Next morning we front up at St Peter’s again, bright and early, to get our gold star. We say the priest’s name, Don Bruno Vercessi, and are directed through to the Sacristy, past the Swiss guards in their gaudy mediaeval uniforms and into a little office.
After a long wait (I don’t think anyone hurries in the Vatican from what I have observed already of the cardinals walking steadily and calmly across the square with a red skull cap and a briefcase) we are issued with a visitor pass. This is the magic I.D. that, along with Don Bruno’s name seems to open every door. We are waved through, barriers are shifted to let us pass, doors are opened. As we walk across from the office, we are challenged several times, but just to point to the pass clipped to our shirts fixes that.

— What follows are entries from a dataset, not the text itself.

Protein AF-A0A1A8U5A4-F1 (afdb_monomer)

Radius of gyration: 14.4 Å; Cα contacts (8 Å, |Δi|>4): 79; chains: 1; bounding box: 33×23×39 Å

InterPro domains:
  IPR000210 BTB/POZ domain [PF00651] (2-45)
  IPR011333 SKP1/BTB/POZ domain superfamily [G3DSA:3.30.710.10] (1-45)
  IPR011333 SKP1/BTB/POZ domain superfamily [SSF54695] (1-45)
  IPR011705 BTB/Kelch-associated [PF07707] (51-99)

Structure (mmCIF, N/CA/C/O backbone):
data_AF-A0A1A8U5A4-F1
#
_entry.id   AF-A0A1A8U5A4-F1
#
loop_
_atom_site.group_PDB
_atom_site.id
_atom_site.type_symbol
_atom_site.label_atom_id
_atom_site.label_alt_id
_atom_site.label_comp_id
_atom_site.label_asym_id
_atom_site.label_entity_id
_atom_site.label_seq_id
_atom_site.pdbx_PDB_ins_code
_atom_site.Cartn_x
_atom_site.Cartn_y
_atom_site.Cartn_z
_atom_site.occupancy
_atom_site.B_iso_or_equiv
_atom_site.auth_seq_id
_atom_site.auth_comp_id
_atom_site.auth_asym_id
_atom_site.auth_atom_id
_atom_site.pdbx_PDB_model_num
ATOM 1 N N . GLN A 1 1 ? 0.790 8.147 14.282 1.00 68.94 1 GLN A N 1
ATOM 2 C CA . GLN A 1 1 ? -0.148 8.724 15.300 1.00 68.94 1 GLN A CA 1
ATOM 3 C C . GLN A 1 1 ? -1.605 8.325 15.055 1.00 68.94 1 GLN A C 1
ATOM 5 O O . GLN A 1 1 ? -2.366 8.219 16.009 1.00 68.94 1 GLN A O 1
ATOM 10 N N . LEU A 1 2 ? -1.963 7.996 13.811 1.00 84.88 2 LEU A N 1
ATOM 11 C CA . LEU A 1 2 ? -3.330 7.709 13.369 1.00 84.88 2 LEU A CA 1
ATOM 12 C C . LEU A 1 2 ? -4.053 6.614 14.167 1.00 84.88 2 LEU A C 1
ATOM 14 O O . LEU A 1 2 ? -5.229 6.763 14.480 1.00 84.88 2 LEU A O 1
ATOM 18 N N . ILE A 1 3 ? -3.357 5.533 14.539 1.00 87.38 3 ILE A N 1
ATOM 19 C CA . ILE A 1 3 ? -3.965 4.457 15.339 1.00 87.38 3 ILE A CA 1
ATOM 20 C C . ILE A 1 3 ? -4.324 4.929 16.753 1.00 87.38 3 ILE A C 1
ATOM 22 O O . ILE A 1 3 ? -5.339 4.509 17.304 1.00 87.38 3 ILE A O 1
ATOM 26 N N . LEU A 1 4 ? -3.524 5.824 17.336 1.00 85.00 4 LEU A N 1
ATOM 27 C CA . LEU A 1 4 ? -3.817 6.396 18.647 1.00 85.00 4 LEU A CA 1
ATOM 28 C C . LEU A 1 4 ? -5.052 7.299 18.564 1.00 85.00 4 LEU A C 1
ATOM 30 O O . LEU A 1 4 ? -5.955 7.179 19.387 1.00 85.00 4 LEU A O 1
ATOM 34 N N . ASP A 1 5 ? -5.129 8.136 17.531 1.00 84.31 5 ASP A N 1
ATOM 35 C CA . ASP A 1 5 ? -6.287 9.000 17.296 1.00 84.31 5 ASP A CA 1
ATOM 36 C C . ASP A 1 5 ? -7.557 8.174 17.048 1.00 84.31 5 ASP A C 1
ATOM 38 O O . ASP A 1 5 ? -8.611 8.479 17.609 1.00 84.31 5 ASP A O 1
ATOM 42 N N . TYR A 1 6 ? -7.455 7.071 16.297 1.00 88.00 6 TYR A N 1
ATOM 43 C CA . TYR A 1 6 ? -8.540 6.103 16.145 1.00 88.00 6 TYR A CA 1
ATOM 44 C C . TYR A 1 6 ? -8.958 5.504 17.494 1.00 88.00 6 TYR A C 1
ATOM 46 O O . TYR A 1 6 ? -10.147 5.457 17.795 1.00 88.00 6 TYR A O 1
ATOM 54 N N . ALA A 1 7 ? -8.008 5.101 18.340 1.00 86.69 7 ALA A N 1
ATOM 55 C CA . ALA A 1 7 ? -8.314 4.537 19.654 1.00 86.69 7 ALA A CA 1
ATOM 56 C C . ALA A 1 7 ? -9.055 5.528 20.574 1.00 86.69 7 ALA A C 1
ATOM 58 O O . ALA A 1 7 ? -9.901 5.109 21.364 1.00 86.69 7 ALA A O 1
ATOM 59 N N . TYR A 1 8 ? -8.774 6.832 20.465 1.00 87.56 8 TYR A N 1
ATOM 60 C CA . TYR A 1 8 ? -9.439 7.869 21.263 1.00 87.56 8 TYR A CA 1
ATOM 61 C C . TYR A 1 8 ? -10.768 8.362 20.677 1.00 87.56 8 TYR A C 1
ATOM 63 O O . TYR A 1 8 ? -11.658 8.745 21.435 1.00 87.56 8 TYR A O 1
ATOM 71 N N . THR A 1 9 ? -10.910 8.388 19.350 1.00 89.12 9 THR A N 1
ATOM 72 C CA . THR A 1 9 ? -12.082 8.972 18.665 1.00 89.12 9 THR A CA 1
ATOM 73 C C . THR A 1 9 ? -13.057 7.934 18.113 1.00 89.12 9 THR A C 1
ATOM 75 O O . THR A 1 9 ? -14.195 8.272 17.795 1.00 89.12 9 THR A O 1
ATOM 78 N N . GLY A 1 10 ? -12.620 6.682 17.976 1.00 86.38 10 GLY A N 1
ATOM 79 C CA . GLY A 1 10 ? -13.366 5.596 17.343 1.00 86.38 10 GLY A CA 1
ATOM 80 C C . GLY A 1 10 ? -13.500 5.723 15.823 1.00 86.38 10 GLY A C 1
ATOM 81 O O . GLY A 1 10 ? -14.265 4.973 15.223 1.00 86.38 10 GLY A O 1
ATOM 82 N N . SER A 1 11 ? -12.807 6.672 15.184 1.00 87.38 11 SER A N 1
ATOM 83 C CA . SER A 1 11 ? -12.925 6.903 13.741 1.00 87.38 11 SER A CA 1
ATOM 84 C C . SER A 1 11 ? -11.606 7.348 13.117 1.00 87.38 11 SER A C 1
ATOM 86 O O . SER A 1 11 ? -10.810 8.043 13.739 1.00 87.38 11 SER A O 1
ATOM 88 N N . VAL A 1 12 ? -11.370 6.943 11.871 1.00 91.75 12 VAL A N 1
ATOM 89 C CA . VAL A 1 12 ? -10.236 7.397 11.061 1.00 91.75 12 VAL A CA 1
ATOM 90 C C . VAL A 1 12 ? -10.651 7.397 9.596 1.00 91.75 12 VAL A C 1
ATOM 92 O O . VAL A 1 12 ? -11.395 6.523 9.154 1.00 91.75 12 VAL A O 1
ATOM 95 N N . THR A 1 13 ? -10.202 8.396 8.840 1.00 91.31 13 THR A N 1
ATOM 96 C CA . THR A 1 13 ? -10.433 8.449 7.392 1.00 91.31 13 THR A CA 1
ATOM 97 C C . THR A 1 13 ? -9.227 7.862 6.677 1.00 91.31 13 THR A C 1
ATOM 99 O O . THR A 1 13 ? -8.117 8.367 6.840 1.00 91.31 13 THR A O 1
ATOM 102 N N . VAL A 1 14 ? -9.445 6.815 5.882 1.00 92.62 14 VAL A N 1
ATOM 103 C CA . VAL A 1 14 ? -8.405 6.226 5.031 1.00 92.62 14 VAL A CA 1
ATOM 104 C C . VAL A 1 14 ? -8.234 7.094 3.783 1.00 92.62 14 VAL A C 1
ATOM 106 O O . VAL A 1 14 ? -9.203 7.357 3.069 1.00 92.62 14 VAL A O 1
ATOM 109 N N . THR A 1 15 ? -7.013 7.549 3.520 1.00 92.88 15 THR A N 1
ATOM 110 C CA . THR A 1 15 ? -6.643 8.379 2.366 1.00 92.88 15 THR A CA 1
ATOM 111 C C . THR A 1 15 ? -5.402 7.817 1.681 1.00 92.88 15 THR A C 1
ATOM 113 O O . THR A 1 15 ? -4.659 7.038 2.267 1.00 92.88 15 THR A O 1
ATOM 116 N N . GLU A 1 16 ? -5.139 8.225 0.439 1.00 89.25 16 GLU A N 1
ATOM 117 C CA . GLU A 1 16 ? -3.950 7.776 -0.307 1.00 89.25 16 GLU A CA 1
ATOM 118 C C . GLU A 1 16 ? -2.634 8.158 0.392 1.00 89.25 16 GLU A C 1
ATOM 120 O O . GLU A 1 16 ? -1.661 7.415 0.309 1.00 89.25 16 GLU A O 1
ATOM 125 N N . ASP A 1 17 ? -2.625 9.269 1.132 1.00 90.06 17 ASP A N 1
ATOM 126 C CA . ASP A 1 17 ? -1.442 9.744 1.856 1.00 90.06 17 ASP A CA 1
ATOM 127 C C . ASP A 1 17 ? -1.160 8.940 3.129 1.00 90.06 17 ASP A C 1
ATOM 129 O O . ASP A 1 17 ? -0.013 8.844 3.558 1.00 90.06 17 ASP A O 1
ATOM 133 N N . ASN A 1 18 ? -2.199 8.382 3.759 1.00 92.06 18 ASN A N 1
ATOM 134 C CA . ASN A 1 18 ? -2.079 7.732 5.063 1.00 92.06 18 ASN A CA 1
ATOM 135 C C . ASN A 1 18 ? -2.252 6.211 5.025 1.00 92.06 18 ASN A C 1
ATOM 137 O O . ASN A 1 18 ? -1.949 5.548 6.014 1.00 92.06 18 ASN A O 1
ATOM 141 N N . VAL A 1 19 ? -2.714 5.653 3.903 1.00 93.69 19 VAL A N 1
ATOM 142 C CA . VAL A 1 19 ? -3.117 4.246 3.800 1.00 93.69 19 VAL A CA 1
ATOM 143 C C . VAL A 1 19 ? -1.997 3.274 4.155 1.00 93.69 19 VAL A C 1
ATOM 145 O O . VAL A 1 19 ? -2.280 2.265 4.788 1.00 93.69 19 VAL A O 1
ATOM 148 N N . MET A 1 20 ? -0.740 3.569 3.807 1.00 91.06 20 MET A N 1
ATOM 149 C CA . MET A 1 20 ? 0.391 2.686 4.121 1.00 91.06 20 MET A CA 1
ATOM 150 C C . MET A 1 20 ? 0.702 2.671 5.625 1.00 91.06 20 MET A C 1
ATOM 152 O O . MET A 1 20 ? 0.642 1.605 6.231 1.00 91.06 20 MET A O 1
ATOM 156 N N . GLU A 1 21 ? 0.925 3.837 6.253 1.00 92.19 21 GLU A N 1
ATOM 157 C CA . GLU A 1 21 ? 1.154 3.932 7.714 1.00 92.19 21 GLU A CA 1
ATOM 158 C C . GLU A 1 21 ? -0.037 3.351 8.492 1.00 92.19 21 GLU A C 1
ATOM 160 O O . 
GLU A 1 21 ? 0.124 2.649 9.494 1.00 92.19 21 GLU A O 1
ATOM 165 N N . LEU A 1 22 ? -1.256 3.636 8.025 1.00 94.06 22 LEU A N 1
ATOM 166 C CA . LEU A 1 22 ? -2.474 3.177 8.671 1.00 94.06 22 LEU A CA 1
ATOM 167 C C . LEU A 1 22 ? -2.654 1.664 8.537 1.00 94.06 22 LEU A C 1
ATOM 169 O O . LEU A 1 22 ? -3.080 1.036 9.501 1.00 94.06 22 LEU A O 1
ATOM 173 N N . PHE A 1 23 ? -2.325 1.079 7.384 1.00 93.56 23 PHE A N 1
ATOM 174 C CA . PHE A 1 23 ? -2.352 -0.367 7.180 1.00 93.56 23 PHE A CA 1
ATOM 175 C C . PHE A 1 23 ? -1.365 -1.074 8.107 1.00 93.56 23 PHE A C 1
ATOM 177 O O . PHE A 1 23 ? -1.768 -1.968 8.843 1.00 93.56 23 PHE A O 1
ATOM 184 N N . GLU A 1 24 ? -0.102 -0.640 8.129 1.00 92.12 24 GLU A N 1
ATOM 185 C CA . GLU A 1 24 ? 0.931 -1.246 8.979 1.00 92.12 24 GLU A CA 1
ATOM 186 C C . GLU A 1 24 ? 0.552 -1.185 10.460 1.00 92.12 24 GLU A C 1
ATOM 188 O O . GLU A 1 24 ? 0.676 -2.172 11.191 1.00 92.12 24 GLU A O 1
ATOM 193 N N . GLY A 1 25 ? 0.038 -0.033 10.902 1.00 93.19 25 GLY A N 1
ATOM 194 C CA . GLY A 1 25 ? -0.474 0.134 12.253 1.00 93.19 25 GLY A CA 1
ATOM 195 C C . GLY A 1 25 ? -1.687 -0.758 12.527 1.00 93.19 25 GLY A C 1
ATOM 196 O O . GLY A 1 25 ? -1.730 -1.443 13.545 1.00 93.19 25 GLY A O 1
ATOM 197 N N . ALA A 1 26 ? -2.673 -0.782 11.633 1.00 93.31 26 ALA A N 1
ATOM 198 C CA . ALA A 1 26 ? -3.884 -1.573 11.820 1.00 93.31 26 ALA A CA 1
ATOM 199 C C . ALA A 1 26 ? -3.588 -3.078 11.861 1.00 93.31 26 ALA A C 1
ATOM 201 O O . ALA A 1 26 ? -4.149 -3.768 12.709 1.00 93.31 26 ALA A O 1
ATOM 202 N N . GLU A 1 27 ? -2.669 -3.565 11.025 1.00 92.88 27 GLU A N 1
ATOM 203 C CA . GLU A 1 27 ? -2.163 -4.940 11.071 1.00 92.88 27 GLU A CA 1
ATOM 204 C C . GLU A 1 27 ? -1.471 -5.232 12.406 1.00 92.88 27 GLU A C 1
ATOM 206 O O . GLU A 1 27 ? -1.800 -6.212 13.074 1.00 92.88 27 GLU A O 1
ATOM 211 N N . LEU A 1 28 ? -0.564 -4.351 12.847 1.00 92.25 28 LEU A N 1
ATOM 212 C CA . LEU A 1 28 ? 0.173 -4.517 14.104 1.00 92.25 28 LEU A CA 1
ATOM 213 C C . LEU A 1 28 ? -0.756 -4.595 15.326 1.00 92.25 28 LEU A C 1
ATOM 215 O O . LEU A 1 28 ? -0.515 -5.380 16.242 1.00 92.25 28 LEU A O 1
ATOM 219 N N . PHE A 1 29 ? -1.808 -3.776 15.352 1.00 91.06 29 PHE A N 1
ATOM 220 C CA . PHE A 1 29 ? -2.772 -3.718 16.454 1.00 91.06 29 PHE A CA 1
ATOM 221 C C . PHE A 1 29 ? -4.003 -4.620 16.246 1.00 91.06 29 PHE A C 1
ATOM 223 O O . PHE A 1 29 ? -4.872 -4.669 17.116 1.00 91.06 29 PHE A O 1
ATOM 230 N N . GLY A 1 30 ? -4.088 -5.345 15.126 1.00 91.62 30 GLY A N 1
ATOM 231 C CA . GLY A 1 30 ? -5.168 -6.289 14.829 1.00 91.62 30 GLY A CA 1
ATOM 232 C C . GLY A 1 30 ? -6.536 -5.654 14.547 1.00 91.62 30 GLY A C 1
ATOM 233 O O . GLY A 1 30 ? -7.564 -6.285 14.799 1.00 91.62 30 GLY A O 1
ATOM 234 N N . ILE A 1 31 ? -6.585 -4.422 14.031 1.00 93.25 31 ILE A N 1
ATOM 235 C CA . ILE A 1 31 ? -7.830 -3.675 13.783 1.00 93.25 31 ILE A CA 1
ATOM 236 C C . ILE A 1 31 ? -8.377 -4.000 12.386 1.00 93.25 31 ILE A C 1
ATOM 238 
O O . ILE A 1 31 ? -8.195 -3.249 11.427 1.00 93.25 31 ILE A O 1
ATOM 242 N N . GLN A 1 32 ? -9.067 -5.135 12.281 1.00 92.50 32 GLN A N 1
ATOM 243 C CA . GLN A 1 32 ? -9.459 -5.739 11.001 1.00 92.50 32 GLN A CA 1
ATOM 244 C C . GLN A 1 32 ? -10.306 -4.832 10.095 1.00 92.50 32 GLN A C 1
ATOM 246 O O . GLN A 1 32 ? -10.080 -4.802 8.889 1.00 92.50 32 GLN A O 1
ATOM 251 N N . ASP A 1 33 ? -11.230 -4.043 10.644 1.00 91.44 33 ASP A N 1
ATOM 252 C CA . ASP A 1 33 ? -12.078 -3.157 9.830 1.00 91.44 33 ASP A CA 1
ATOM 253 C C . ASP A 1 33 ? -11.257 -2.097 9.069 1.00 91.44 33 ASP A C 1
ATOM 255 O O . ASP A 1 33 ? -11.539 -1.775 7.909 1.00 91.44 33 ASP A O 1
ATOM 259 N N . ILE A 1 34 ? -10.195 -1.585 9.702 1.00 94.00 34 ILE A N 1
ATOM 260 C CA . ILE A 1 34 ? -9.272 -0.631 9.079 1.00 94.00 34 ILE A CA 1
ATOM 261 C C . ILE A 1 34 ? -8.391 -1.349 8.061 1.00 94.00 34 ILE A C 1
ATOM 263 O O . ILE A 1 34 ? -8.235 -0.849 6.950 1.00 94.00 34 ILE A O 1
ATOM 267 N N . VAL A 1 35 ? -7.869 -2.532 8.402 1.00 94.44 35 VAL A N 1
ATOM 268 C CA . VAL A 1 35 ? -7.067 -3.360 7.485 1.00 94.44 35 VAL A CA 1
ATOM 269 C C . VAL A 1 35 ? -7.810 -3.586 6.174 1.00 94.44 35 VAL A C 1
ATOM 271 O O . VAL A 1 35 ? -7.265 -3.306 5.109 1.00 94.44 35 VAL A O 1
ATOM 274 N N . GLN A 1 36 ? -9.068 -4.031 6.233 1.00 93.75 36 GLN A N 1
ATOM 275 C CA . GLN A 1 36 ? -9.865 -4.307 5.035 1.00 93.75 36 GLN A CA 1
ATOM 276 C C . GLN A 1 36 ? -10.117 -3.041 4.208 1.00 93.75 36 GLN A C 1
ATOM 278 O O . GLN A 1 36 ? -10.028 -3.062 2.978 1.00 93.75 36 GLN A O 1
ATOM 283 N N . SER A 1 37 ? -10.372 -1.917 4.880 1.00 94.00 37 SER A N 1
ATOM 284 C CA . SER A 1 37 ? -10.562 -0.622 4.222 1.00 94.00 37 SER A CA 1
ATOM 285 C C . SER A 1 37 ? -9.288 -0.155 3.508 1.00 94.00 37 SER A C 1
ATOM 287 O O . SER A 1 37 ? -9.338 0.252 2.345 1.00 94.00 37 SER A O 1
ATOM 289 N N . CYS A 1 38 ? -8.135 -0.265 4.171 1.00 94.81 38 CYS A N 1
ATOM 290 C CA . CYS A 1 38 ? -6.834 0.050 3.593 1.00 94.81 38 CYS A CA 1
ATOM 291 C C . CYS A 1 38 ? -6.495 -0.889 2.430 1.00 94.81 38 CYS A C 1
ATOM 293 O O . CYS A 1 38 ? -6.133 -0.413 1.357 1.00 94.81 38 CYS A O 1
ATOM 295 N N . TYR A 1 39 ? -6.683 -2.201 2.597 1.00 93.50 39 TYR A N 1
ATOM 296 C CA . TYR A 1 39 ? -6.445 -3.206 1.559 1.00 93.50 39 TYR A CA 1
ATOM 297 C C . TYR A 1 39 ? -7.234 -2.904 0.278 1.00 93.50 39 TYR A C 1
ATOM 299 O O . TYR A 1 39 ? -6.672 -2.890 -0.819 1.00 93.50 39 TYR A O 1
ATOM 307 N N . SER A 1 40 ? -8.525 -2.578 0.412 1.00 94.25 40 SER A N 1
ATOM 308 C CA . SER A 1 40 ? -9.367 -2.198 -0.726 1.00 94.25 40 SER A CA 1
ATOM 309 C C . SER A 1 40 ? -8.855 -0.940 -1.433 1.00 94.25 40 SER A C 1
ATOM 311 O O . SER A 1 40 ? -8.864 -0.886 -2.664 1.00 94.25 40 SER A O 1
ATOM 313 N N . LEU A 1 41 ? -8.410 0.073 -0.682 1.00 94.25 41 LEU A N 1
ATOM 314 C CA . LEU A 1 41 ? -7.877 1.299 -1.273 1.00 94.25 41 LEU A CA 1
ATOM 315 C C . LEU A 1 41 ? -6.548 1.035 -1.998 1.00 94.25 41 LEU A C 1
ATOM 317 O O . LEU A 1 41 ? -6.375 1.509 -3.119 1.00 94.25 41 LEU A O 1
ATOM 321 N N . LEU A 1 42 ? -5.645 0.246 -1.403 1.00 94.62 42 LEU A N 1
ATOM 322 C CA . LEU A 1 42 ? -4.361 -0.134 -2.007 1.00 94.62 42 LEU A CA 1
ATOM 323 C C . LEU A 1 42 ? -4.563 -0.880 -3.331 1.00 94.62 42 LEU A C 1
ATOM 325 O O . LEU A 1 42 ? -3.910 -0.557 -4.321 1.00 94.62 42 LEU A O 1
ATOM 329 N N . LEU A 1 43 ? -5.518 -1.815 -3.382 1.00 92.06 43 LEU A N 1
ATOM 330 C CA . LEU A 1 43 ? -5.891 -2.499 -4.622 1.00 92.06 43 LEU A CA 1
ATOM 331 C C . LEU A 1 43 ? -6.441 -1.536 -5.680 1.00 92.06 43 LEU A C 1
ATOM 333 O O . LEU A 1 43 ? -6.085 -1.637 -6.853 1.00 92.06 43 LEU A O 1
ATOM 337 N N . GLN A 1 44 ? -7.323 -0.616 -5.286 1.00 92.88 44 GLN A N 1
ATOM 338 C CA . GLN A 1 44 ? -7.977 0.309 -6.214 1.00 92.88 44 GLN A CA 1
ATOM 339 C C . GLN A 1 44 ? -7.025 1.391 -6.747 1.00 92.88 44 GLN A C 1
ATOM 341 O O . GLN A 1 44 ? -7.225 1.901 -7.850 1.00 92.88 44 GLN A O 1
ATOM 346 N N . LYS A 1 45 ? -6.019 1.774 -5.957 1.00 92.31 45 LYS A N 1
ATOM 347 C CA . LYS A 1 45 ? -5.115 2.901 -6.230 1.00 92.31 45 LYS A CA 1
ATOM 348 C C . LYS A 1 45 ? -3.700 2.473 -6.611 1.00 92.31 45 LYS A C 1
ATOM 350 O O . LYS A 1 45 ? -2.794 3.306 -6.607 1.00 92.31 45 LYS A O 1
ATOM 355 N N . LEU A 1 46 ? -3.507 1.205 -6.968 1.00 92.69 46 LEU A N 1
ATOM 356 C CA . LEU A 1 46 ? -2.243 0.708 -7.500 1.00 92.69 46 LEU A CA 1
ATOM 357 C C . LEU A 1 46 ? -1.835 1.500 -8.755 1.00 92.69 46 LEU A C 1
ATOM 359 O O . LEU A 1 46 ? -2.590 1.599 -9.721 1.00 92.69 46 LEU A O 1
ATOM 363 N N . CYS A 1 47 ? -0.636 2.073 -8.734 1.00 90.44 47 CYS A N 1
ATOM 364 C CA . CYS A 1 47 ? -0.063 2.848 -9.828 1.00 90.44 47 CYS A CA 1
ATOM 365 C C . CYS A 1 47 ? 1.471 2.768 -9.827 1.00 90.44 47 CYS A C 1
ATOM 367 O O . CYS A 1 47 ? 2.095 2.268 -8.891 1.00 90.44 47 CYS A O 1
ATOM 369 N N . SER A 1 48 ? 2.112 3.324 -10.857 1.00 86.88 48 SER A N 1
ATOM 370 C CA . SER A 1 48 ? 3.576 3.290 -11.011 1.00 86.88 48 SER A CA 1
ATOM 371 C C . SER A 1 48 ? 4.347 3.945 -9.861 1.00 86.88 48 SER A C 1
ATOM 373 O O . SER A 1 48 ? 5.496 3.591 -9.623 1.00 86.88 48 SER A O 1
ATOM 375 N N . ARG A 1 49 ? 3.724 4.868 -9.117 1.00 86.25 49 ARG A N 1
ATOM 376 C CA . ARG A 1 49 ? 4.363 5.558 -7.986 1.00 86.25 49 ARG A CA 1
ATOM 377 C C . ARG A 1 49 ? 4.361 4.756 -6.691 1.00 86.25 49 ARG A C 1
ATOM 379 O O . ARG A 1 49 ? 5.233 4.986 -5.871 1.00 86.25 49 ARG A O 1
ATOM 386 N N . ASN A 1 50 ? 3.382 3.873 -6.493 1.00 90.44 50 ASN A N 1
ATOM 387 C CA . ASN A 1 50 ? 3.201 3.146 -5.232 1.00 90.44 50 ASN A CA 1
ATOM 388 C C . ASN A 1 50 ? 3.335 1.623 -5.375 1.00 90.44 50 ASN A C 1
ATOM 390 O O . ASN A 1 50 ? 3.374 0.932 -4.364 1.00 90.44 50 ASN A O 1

We are ushered into a hallway where an elderly monk is waiting for us. He welcomes us genially, warmly, slowly. We sit at a table while he chats, asks us about our journey, inspects every stamp in our credencial. No hurry, all the time in the world. He brings out the book and very slowly fills in our details and invites us to write a comment about our pilgrimage.
He then invites us to come back after midday and he will take us down to St Peter’s Chapel, down below the church. Hey, private tour of somewhere special, why not? We come back, as requested, the staff are all saying midday prayers and we can’t get through the corridor, but Catholic prayers don’t take long and we walk through to wait for the Don. He appears again and leads us through the back corridors and down into the depths. There are strings of little chapels covered in old frescoes. Finally we reach our destination.
It is very fancy, lots of gold, very grand but on a small scale, only about 2 metres wide and about 5 long. .
We admire it appropriately while the don stand by, beaming. It seems very important to him to tell that a bit of early Greek graffiti was found on the old original wall “Peter was here.” That confounds those pesky Protestants who say that Peter never went to Rome.
After we have spent a bit of time here, Don Bruno sits us down, says the Lord’s Prayer and launches into a little sermon. He is so sincere, if perhaps a tiny bit, um, elderly.
Then he focuses on me and moves onto St Peter on the role of women in marriage, quotes the bit about how wives should be submissive. He looks expectantly at me. It is all I can do to restrain myself, but what’s the point of making a fuss, after all we are sitting deep in the building at the heart of the Catholic church. Anyway, we might not be able to find our way out. But I imagine St Peter at the pearly gates saying to Don Bruno, “You were very conscientious, most of what you did was good, but that stuff you used to go on about wives and submission, that was bit off.” “But it was in your Epistle.” “Mate, what I wrote was all ahead of its time, but you were 2000 years later, you needed to update a bit.”
The Don finally lays his hand on our heads and blesses us and we escape. But it was a rare opportunity to go somewhere in the cathedral where tourists can’t go and see the workings behind the scenes. There’s no such thing as a free lunch.
We give back our passes, head out and turn into tourists. We have decided to just live in Rome for a week, so we move to a serviced apartment and settle in. Buy some food, relax, nurse our feet, leisurely explore the ruins. About those ruins, why would you have stuff in museums when you trip over bits of it every two steps around Rome? But we start doing the rounds, in a laid back, we live in Rome sort of way.
The weather, of course, continues to be very unpredictable. Or, rather, you can predict that it will rain and then change to blue skies every hour. Since Bolsena we have coined a new term for torrential downpours. We look out the window and say to each other, better put on the waterproofs, it Bolsena-ing.
And because it is Bolsena-ing in a big way, we go to do an inside thing, visit the Palazzo Barberini. Now, I don’t know how the early Pope’s got elected, but they all seem to have come from the very wealthy families, and there was a Barberini Pope who, like so many of them, fostered artists and sculptors and lived in fabulous palaces. The Barberini shack is stunning, with a staircase to make your knees go weak (and not from the number of stairs). Want a nice staircase, with some excellent use of light and sculpture and the lines and angles a picture in themselves? Call in Bernini, and while he’s at it, get him to knock up a couple of fountains on the street corners near the house.
I won’t bore you with reciting all of the fabulous artists whose paintings are in the Palazzo Barberini, but my personal favourite was a portrait by Rafael of his girlfriend, the baker’s daughter with the cheeky smile, La Fornarina.